The Israel/Hamas conflict

‘I Love You. I Am Sorry’

I’ve avoided writing about the Israel/Hamas conflict because I may have nothing fresh to say. Also, it’s fraught with the potential to tick off people. It’s a complicated history.

One can support Israel’s right to exist, understanding how the repercussions of pogroms past are shaping the reaction to the utterly horrific 7 October attack.

At the same time, one could also voice concern about the fate of the Palestinian people, with over 5,000 killed and insufficient aid coming via Egypt.

There’s an opinion piece in the South China Morning Post (behind a paywall) suggesting that “Hamas’ leaders desperately want the de facto veto Palestinians once had on concessions other Arabs make to Israel, ” and Israel’s “mighty vengeance” might be the only way they might get it.
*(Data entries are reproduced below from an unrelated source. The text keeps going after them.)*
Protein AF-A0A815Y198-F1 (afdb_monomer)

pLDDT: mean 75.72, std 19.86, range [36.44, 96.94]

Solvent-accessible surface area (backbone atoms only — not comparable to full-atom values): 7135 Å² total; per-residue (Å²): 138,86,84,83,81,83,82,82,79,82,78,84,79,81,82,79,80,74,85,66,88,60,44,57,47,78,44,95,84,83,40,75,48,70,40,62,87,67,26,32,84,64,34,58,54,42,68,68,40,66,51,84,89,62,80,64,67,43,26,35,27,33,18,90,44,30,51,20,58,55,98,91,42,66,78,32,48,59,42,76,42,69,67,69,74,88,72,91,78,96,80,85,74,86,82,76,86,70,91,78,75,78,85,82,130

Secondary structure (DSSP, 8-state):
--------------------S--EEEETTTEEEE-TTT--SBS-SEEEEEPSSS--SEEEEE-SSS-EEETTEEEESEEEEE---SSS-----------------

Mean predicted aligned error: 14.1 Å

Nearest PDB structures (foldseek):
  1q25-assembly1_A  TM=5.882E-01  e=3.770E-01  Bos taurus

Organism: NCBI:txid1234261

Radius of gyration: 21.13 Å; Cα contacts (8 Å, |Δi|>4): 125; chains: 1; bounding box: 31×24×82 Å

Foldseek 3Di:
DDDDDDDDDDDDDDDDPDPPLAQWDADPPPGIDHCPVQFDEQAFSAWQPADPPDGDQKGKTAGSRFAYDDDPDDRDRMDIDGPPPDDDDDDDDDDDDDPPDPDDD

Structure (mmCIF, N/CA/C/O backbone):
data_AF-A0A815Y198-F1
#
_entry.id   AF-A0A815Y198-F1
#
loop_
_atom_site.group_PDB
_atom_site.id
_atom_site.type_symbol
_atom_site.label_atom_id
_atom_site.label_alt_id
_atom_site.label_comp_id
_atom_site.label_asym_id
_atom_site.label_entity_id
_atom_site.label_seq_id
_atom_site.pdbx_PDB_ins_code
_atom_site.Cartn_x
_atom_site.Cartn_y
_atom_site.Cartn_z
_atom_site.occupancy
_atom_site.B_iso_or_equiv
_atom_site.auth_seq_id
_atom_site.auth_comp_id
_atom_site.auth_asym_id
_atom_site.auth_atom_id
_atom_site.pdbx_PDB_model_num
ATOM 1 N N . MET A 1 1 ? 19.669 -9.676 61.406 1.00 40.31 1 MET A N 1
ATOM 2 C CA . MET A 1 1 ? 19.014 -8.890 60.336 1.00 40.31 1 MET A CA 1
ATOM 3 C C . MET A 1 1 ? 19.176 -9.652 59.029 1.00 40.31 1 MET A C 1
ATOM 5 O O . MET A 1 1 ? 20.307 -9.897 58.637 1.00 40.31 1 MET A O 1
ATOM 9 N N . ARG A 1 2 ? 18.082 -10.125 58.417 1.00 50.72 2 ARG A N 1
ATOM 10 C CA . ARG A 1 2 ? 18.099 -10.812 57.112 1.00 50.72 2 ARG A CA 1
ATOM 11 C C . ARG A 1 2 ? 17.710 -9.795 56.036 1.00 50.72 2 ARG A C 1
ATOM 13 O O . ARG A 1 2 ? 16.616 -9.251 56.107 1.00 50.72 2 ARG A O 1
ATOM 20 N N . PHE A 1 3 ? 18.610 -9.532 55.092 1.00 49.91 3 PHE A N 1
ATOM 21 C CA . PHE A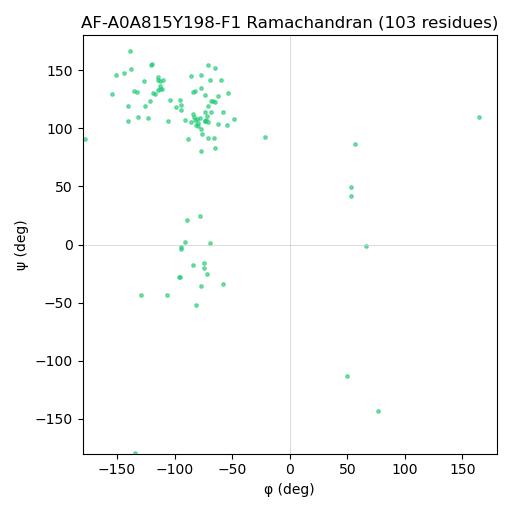 1 3 ? 18.361 -8.706 53.909 1.00 49.91 3 PHE A CA 1
ATOM 22 C C . PHE A 1 3 ? 17.873 -9.613 52.776 1.00 49.91 3 PHE A C 1
ATOM 24 O O . PHE A 1 3 ? 18.645 -10.400 52.232 1.00 49.91 3 PHE A O 1
ATOM 31 N N . THR A 1 4 ? 16.585 -9.547 52.450 1.00 52.94 4 THR A N 1
ATOM 32 C CA . THR A 1 4 ? 16.001 -10.227 51.288 1.00 52.94 4 THR A CA 1
ATOM 33 C C . THR A 1 4 ? 16.204 -9.355 50.050 1.00 52.94 4 THR A C 1
ATOM 35 O O . THR A 1 4 ? 15.642 -8.268 49.943 1.00 52.94 4 THR A O 1
ATOM 38 N N . LEU A 1 5 ? 17.043 -9.829 49.130 1.00 57.12 5 LEU A N 1
ATOM 39 C CA . LEU A 1 5 ? 17.309 -9.215 47.830 1.00 57.12 5 LEU A CA 1
ATOM 40 C C . LEU A 1 5 ? 16.103 -9.451 46.904 1.00 57.12 5 LEU A C 1
ATOM 42 O O . LEU A 1 5 ? 15.814 -10.592 46.548 1.00 57.12 5 LEU A O 1
ATOM 46 N N . PHE A 1 6 ? 15.393 -8.388 46.520 1.00 57.91 6 PHE A N 1
ATOM 47 C CA . PHE A 1 6 ? 14.359 -8.452 45.484 1.00 57.91 6 PHE A CA 1
ATOM 48 C C . PHE A 1 6 ? 15.029 -8.390 44.106 1.00 57.91 6 PHE A C 1
ATOM 50 O O . PHE A 1 6 ? 15.461 -7.330 43.659 1.00 57.91 6 PHE A O 1
ATOM 57 N N . LEU A 1 7 ? 15.139 -9.541 43.442 1.00 56.53 7 LEU A N 1
ATOM 58 C CA . LEU A 1 7 ? 15.521 -9.624 42.033 1.00 56.53 7 LEU A CA 1
ATOM 59 C C . LEU A 1 7 ? 14.339 -9.151 41.179 1.00 56.53 7 LEU A C 1
ATOM 61 O O . LEU A 1 7 ? 13.333 -9.847 41.058 1.00 56.53 7 LEU A O 1
ATOM 65 N N . ILE A 1 8 ? 14.453 -7.953 40.608 1.00 68.25 8 ILE A N 1
ATOM 66 C CA . ILE A 1 8 ? 13.470 -7.406 39.671 1.00 68.25 8 ILE A CA 1
ATOM 67 C C . ILE A 1 8 ? 13.742 -8.041 38.303 1.00 68.25 8 ILE A C 1
ATOM 69 O O . ILE A 1 8 ? 14.718 -7.701 37.635 1.00 68.25 8 ILE A O 1
ATOM 73 N N . ALA A 1 9 ? 12.906 -8.994 37.897 1.00 67.06 9 ALA A N 1
ATOM 74 C CA . ALA A 1 9 ? 12.944 -9.558 36.554 1.00 67.06 9 ALA A CA 1
ATOM 75 C C . ALA A 1 9 ? 12.269 -8.578 35.581 1.00 67.06 9 ALA A C 1
ATOM 77 O O . ALA A 1 9 ? 11.053 -8.400 35.614 1.00 67.06 9 ALA A O 1
ATOM 78 N N . PHE A 1 10 ? 13.057 -7.926 34.726 1.00 69.38 10 PHE A N 1
ATOM 79 C CA . PHE A 1 10 ? 12.541 -7.129 33.613 1.00 69.38 10 PHE A CA 1
ATOM 80 C C . PHE A 1 10 ? 11.955 -8.077 32.557 1.00 69.38 10 PHE A C 1
ATOM 82 O O 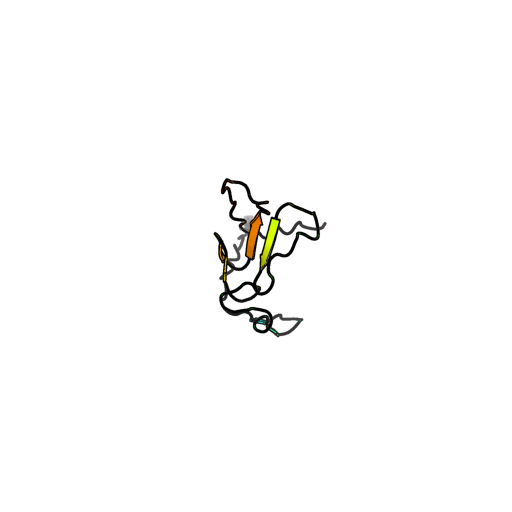. PHE A 1 10 ? 12.689 -8.759 31.844 1.00 69.38 10 PHE A O 1
ATOM 89 N N . THR A 1 11 ? 10.628 -8.153 32.467 1.00 64.88 11 THR A N 1
ATOM 90 C CA . THR A 1 11 ? 9.947 -8.901 31.405 1.00 64.88 11 THR A CA 1
ATOM 91 C C . THR A 1 11 ? 9.849 -8.028 30.155 1.00 64.88 11 THR A C 1
ATOM 93 O O . THR A 1 11 ? 9.092 -7.060 30.139 1.00 64.88 11 THR A O 1
ATOM 96 N N . LEU A 1 12 ? 10.601 -8.365 29.104 1.00 64.94 12 LEU A N 1
ATOM 97 C CA . LEU A 1 12 ? 10.406 -7.795 27.768 1.00 64.94 12 LEU A CA 1
ATOM 98 C C . LEU A 1 12 ? 9.113 -8.371 27.178 1.00 64.94 12 LEU A C 1
ATOM 100 O O . LEU A 1 12 ? 9.043 -9.559 26.864 1.00 64.94 12 LEU A O 1
ATOM 104 N N . THR A 1 13 ? 8.079 -7.546 27.040 1.00 64.06 13 THR A N 1
ATOM 105 C CA . THR A 1 13 ? 6.856 -7.923 26.325 1.00 64.06 13 THR A CA 1
ATOM 106 C C . THR A 1 13 ? 7.095 -7.768 24.827 1.00 64.06 13 THR A C 1
ATOM 108 O O . THR A 1 13 ? 7.185 -6.649 24.325 1.00 64.06 13 THR A O 1
ATOM 111 N N . VAL A 1 14 ? 7.215 -8.883 24.105 1.00 67.62 14 VAL A N 1
ATOM 112 C CA . VAL A 1 14 ? 7.185 -8.882 22.636 1.00 67.62 14 VAL A CA 1
ATOM 113 C C . VAL A 1 14 ? 5.768 -8.509 22.209 1.00 67.62 14 VAL A C 1
ATOM 115 O O . VAL A 1 14 ? 4.824 -9.245 22.486 1.00 67.62 14 VAL A O 1
ATOM 118 N N . GLN A 1 15 ? 5.606 -7.347 21.577 1.00 64.75 15 GLN A N 1
ATOM 119 C CA . GLN A 1 15 ? 4.318 -6.938 21.029 1.00 64.75 15 GLN A CA 1
ATOM 120 C C . GLN A 1 15 ? 4.107 -7.645 19.691 1.00 64.75 15 GLN A C 1
ATOM 122 O O . GLN A 1 15 ? 4.693 -7.283 18.672 1.00 64.75 15 GLN A O 1
ATOM 127 N N . GLU A 1 16 ? 3.292 -8.693 19.714 1.00 59.94 16 GLU A N 1
ATOM 128 C CA . GLU A 1 16 ? 2.849 -9.380 18.511 1.00 59.94 16 GLU A CA 1
ATOM 129 C C . GLU A 1 16 ? 1.822 -8.491 17.798 1.00 59.94 16 GLU A C 1
ATOM 131 O O . GLU A 1 16 ? 0.704 -8.287 18.270 1.00 59.94 16 GLU A O 1
ATOM 136 N N . CYS A 1 17 ? 2.230 -7.882 16.683 1.00 58.38 17 CYS A N 1
ATOM 137 C CA . CYS A 1 17 ? 1.315 -7.137 15.829 1.00 58.38 17 CYS A CA 1
ATOM 138 C C . CYS A 1 17 ? 0.491 -8.131 15.015 1.00 58.38 17 CYS A C 1
ATOM 140 O O . CYS A 1 17 ? 0.917 -8.591 13.954 1.00 58.38 17 CYS A O 1
ATOM 142 N N . GLU A 1 18 ? -0.701 -8.452 15.506 1.00 61.47 18 GLU A N 1
ATOM 143 C CA . GLU A 1 18 ? -1.685 -9.162 14.706 1.00 61.47 18 GLU A CA 1
ATOM 144 C C . GLU A 1 18 ? -2.092 -8.254 13.537 1.00 61.47 18 GLU A C 1
ATOM 146 O O . GLU A 1 18 ? -2.507 -7.106 13.731 1.00 61.47 18 GLU A O 1
ATOM 151 N N . SER A 1 19 ? -1.922 -8.739 12.304 1.00 59.66 19 SER A N 1
ATOM 152 C CA . SER A 1 19 ? -2.385 -8.025 11.115 1.00 59.66 19 SER A CA 1
ATOM 153 C C . SER A 1 19 ? -3.909 -7.986 11.159 1.00 59.66 19 SER A C 1
ATOM 155 O O . SER A 1 19 ? -4.603 -8.911 10.733 1.00 59.66 19 SER A O 1
ATOM 157 N N . THR A 1 20 ? -4.443 -6.919 11.744 1.00 63.50 20 THR A N 1
ATOM 158 C CA . THR A 1 20 ? -5.876 -6.681 11.749 1.00 63.50 20 THR A CA 1
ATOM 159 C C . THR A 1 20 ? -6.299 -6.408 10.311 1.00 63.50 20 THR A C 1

Also, Gaza: The Cost of Escalation by Ben Rhodes. The consequences of the US’s vengeful reaction to September 11 should remind us of the risks of responding to violence with greater violence. The Weekly Sift guy writes about his 9-11 flashbacks. After the US war against Iraq, c. 2003, it’s reasonable to note: Israel Says It Will Destroy Hamas. But Who Will Govern Gaza?

So, the conversations about whose “side” one is on are, to me, not helpful. It’s been brought up regarding the Writer’s Guild,  the Democratic Party, even reporters covering the war, etc, etc, etc. The LA Times reports that Muslim parents say the LA Unified School District’s ‘pro-Israel’ statement made their kids targets.

An article in Medium, which you may not be able to read, talks about the wrongheadedness of the hatred towards the Russian PEOPLE in the Ukraine war and of the Palestinian PEOPLE in the Israel-Hamas conflict.

Taking care

Moreover, “inaccurate news reports of atrocities have flooded social media, spreading horror and rage worldwide,” per several sources, including the Boston Globe.

“Some misinformation researchers say it’s primarily up to social media users to protect themselves (and each other) from false information by developing new habits. If we can’t tell fact from fiction at today’s speed of information flow, researchers say, we need to slow down, prepare ourselves mentally, and be extra careful about what we share and with whom.” This is where I’m coming from.

Let me be Pollyannic and say I’m on the side of peace, as reflected in ‘I Love You. I Am Sorry’: One Jew, One Muslim and a Friendship Tested by War. “A Los Angeles program that connects Muslims and Jews has been strained by the war in Israel. But the group’s leaders found that it has strengthened their bond.”